Thursday, September 08, 2011

Balkanization of the rpg industry, pt.2

My previous post on the fragmentation of the tabletop rpg industry was picked up in this post over at one of my favourite gaming blogs, Whitehall ParaIndustries (someday I'll work up the courage to ask what the name means). Gleichman and I are in general agreement about the state of the industry, although I sense he is somewhat more pessimistic than I. However, we disagree about the relative importance of the D&D edition wars to the overall state of things. I actually believe the divergence of D&D 3.5/Pathfinder and D&D 4e is, on the whole, beneficial to the industry. I don't believe the rpg industry lost very many customers as a result of this. D&D fanboys got a whole new line of gamebooks to buy with the emergence of 4th ed. People like me, who were more or less satisfied with D&D 3.5 got Pathfinder. The beauty of Pathfinder is that for many gamers who didn't feel the need to either move to 4e or the Pathfinder Role-Playing Game, they could still purchase the adventure paths and use them with their old D&D 3.5 rules with only a small amount of tweaking. As a result, you have D&D 4e fans, Pathfinder fans and D&D 3.x fans still spending money on game materials.

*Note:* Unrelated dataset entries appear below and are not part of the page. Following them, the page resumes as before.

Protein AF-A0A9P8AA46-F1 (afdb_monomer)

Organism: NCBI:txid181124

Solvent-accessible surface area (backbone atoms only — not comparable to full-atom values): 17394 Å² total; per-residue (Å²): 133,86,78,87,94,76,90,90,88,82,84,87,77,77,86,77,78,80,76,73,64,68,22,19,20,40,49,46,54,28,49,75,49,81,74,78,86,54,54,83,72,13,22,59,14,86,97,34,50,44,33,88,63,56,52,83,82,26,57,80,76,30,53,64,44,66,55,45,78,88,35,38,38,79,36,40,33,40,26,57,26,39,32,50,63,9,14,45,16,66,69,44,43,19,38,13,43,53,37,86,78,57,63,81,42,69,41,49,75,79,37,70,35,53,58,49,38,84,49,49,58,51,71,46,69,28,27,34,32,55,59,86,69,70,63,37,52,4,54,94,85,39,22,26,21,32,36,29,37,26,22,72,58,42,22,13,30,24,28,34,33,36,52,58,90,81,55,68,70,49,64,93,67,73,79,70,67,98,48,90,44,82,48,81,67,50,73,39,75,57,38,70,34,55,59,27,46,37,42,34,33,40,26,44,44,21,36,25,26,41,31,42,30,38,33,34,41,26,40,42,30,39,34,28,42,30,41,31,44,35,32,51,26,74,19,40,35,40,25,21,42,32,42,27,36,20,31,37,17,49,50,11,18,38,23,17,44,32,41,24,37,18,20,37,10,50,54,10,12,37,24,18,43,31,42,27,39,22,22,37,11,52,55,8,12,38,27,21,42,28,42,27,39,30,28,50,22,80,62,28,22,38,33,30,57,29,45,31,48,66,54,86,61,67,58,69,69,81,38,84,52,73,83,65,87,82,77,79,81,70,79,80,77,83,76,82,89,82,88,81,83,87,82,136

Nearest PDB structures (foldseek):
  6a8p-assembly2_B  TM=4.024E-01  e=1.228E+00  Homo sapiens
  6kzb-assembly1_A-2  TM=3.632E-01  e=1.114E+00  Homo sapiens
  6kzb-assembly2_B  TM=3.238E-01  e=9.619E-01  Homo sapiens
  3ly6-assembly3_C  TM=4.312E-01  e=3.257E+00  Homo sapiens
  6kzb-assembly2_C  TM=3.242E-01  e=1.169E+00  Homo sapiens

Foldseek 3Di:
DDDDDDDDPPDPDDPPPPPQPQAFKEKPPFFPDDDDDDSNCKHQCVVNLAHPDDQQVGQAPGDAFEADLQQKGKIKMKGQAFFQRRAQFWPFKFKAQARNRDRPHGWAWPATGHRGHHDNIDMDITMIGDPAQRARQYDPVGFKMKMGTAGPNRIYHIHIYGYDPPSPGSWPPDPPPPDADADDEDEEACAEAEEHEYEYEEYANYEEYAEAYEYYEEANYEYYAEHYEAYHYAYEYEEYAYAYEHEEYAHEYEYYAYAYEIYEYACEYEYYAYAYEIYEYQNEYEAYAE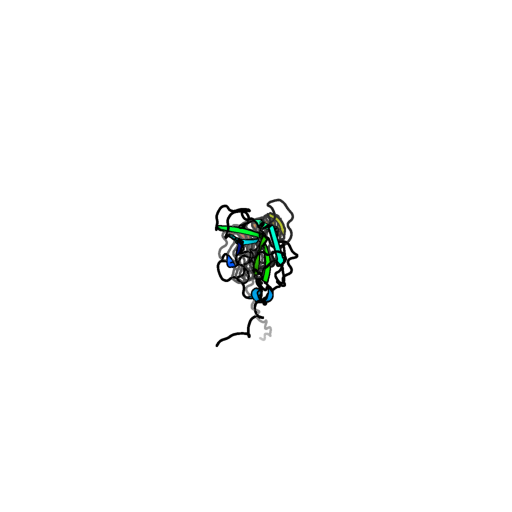HYEYYYYVNAYEEYNYAYEYPPGYDDHPYDHHPDPPPPCPDPDDDDDDDDDDDD

Structure (mmCIF, N/CA/C/O backbone):
data_AF-A0A9P8AA46-F1
#
_entry.id   AF-A0A9P8AA46-F1
#
loop_
_atom_site.group_PDB
_atom_site.id
_atom_site.type_symbol
_atom_site.label_atom_id
_atom_site.label_alt_id
_atom_site.label_comp_id
_atom_site.label_asym_id
_atom_site.label_entity_id
_atom_site.label_seq_id
_atom_site.pdbx_PDB_ins_code
_atom_site.Cartn_x
_atom_site.Cartn_y
_atom_site.Cartn_z
_atom_site.occupancy
_atom_site.B_iso_or_equiv
_atom_site.auth_seq_id
_atom_site.auth_comp_id
_atom_site.auth_asym_id
_atom_site.auth_atom_id
_atom_site.pdbx_PDB_model_num
ATOM 1 N N . MET A 1 1 ? -0.453 -35.728 -64.776 1.00 43.31 1 MET A N 1
ATOM 2 C CA . MET A 1 1 ? -0.209 -34.274 -64.665 1.00 43.31 1 MET A CA 1
ATOM 3 C C . MET A 1 1 ? -1.308 -33.732 -63.760 1.00 43.31 1 MET A C 1
ATOM 5 O O . MET A 1 1 ? -2.460 -33.804 -64.152 1.00 43.31 1 MET A O 1
ATOM 9 N N . LEU A 1 2 ? -1.070 -33.649 -62.444 1.00 40.09 2 LEU A N 1
ATOM 10 C CA . LEU A 1 2 ? -0.658 -32.424 -61.722 1.00 40.09 2 LEU A CA 1
ATOM 11 C C . LEU A 1 2 ? -1.549 -31.216 -62.074 1.00 40.09 2 LEU A C 1
ATOM 13 O O . LEU A 1 2 ? -1.685 -30.915 -63.246 1.00 40.09 2 LEU A O 1
ATOM 17 N N . SER A 1 3 ? -2.077 -30.399 -61.169 1.00 46.72 3 SER A N 1
ATOM 18 C CA . SER A 1 3 ? -2.135 -30.352 -59.705 1.00 46.72 3 SER A CA 1
ATOM 19 C C . SER A 1 3 ? -2.878 -29.047 -59.360 1.00 46.72 3 SER A C 1
ATOM 21 O O . SER A 1 3 ? -2.784 -28.093 -60.124 1.00 46.72 3 SER A O 1
ATOM 23 N N . LEU A 1 4 ? -3.514 -28.983 -58.188 1.00 51.19 4 LEU A N 1
ATOM 24 C CA . LEU A 1 4 ? -3.706 -27.757 -57.393 1.00 51.19 4 LEU A CA 1
ATOM 25 C C . LEU A 1 4 ? -4.458 -26.560 -58.034 1.00 51.19 4 LEU A C 1
ATOM 27 O O . LEU A 1 4 ? -3.865 -25.639 -58.581 1.00 51.19 4 LEU A O 1
ATOM 31 N N . SER A 1 5 ? -5.774 -26.481 -57.808 1.00 49.59 5 SER A N 1
ATOM 32 C CA . SER A 1 5 ? -6.491 -25.189 -57.764 1.00 49.59 5 SER A CA 1
ATOM 33 C C . SER A 1 5 ? -7.671 -25.248 -56.791 1.00 49.59 5 SER A C 1
ATOM 35 O O . SER A 1 5 ? -8.840 -25.055 -57.111 1.00 49.59 5 SER A O 1
ATOM 37 N N . ARG A 1 6 ? -7.353 -25.622 -55.558 1.00 52.97 6 ARG A N 1
ATOM 38 C CA . ARG A 1 6 ? -8.185 -25.418 -54.375 1.00 52.97 6 ARG A CA 1
ATOM 39 C C . ARG A 1 6 ? -7.203 -24.993 -53.292 1.00 52.97 6 ARG A C 1
ATOM 41 O O . ARG A 1 6 ? -6.158 -25.627 -53.190 1.00 52.97 6 ARG A O 1
ATOM 48 N N . SER A 1 7 ? -7.535 -23.947 -52.538 1.00 52.16 7 SER A N 1
ATOM 49 C CA . SER A 1 7 ? -6.759 -23.406 -51.403 1.00 52.16 7 SER A CA 1
ATOM 50 C C . SER A 1 7 ? -5.838 -22.215 -51.702 1.00 52.16 7 SER A C 1
ATOM 52 O O . SER A 1 7 ? -4.638 -22.314 -51.505 1.00 52.16 7 SER A O 1
ATOM 54 N N . PHE A 1 8 ? -6.393 -21.053 -52.067 1.00 48.38 8 PHE A N 1
ATOM 55 C CA . PHE A 1 8 ? -5.749 -19.753 -51.786 1.00 48.38 8 PHE A CA 1
ATOM 56 C C . PHE A 1 8 ? -6.789 -18.666 -51.468 1.00 48.38 8 PHE A C 1
ATOM 58 O O . PHE A 1 8 ? -6.841 -17.605 -52.082 1.00 48.38 8 PHE A O 1
ATOM 65 N N . THR A 1 9 ? -7.660 -18.926 -50.491 1.00 50.44 9 THR A N 1
ATOM 66 C CA . THR A 1 9 ? -8.513 -17.875 -49.895 1.00 50.44 9 THR A CA 1
ATOM 67 C C . THR A 1 9 ? -8.655 -18.073 -48.389 1.00 50.44 9 THR A C 1
ATOM 69 O O . THR A 1 9 ? -9.722 -17.946 -47.811 1.00 50.44 9 THR A O 1
ATOM 72 N N . PHE A 1 10 ? -7.543 -18.413 -47.746 1.00 50.25 10 PHE A N 1
ATOM 73 C CA . PHE A 1 10 ? -7.369 -18.346 -46.301 1.00 50.25 10 PHE A CA 1
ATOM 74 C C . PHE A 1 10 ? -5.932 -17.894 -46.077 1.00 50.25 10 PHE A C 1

This brings us to the OSR. I think the big question that needs to be asked is when did these guys drop out? Gleichman believes this exodus resulted from the release of D&D 4e. That doesn't ring true to me. Sure, the OSR movement seemed to coalesce sometime around 2008, judging from the start dates of many of the most high-profile old-school blogs, but these guys seem no more enamoured with 3e than 4e. If the OSR is a response to 4e, why scurry all the way back to '74 or '77? No, it appears more likely that the old school guys were lost to the rpg industry for much longer and there is not much the industry could do to keep them spending. The one big mistake WotC did make with respect to the grognards was to remove the old edition pdfs from circulation. Selling out-of-print games doesn't keep game designers employed, but giving up an easy revenue stream makes no damn business sense whatsoever.

So where do I think we're heading? Well, I think eventually WotC will abandon the traditional tabletop rpg industry altogether, leaving Pathfinder and maybe Warhammer as the flagship games. The Dungeons & Dragons brand still has some value, so I think it will still exist in some form. The real carnage I think will happen among the second teir companies. There are simply too many of them selling too many products to a market that is not growing. Many of the casualties will probably not die completely, but will contract into one- or two-man operations selling pdfs and POD or turn into living dead companies like Palladium Books, selling one popular game over and over again to a small, but fanatical following. The industry won't die, but nobody is going to get rich either.

-Rognar-

2 comments:

Gleichman said...

Thanks for the notice Rognar.

Yes, I'm a bit more pessimistic, although I do think the hobby will continue and for those not paying much attention- it will seem to do well. Print on Demand will ensure that.

It will be an illusion, but from what I see that's all most people online need.

I think WotC and D&D's future is up to 5th edition. It won't be easy, but one never knows.

And the OSR guys...

Some that I consider OSR are really pathfinder 3.x (or something similar) which would make them middle school or something. It's clear that these people make up the largest group in gaming currently given Pathfinder sales.


The ones that have gone even further back in time I think fall into three groups.

Those that got fed up not with 3.x, but the mess that 3.x turned into after a few years (driven IMO by the OGL). Rather reactionary.

Those that got fed up with 4th edition and decided that returning to the roots was the only thing to do. Very reactionary.

Lastly those who were still playing the old editions in the first place. I don't think there were many of these.

The release of the PDFs by WotC and then their removal played to all three of these groups. It gave them reason to buck to buck the Man. And buck they did.



Timing here was important too. The old school editions are now old enough that there was a daydream nostalgia to them. I watch them talk about these games, and it's not D&D as it was played back in the day. It's what the imagine it was.

It's like the aging guy listening to the same music he did back in the day. Not a indicator of taste or knowledge (like listening to, say classical), but one of a man attempting to regain his youth.

But RPGs are at their core fulfillment, so I can't really fault them for that.

Jeffrywith1e said...

It's strange. At the very same time I dread these days to come, and I'm eager for them.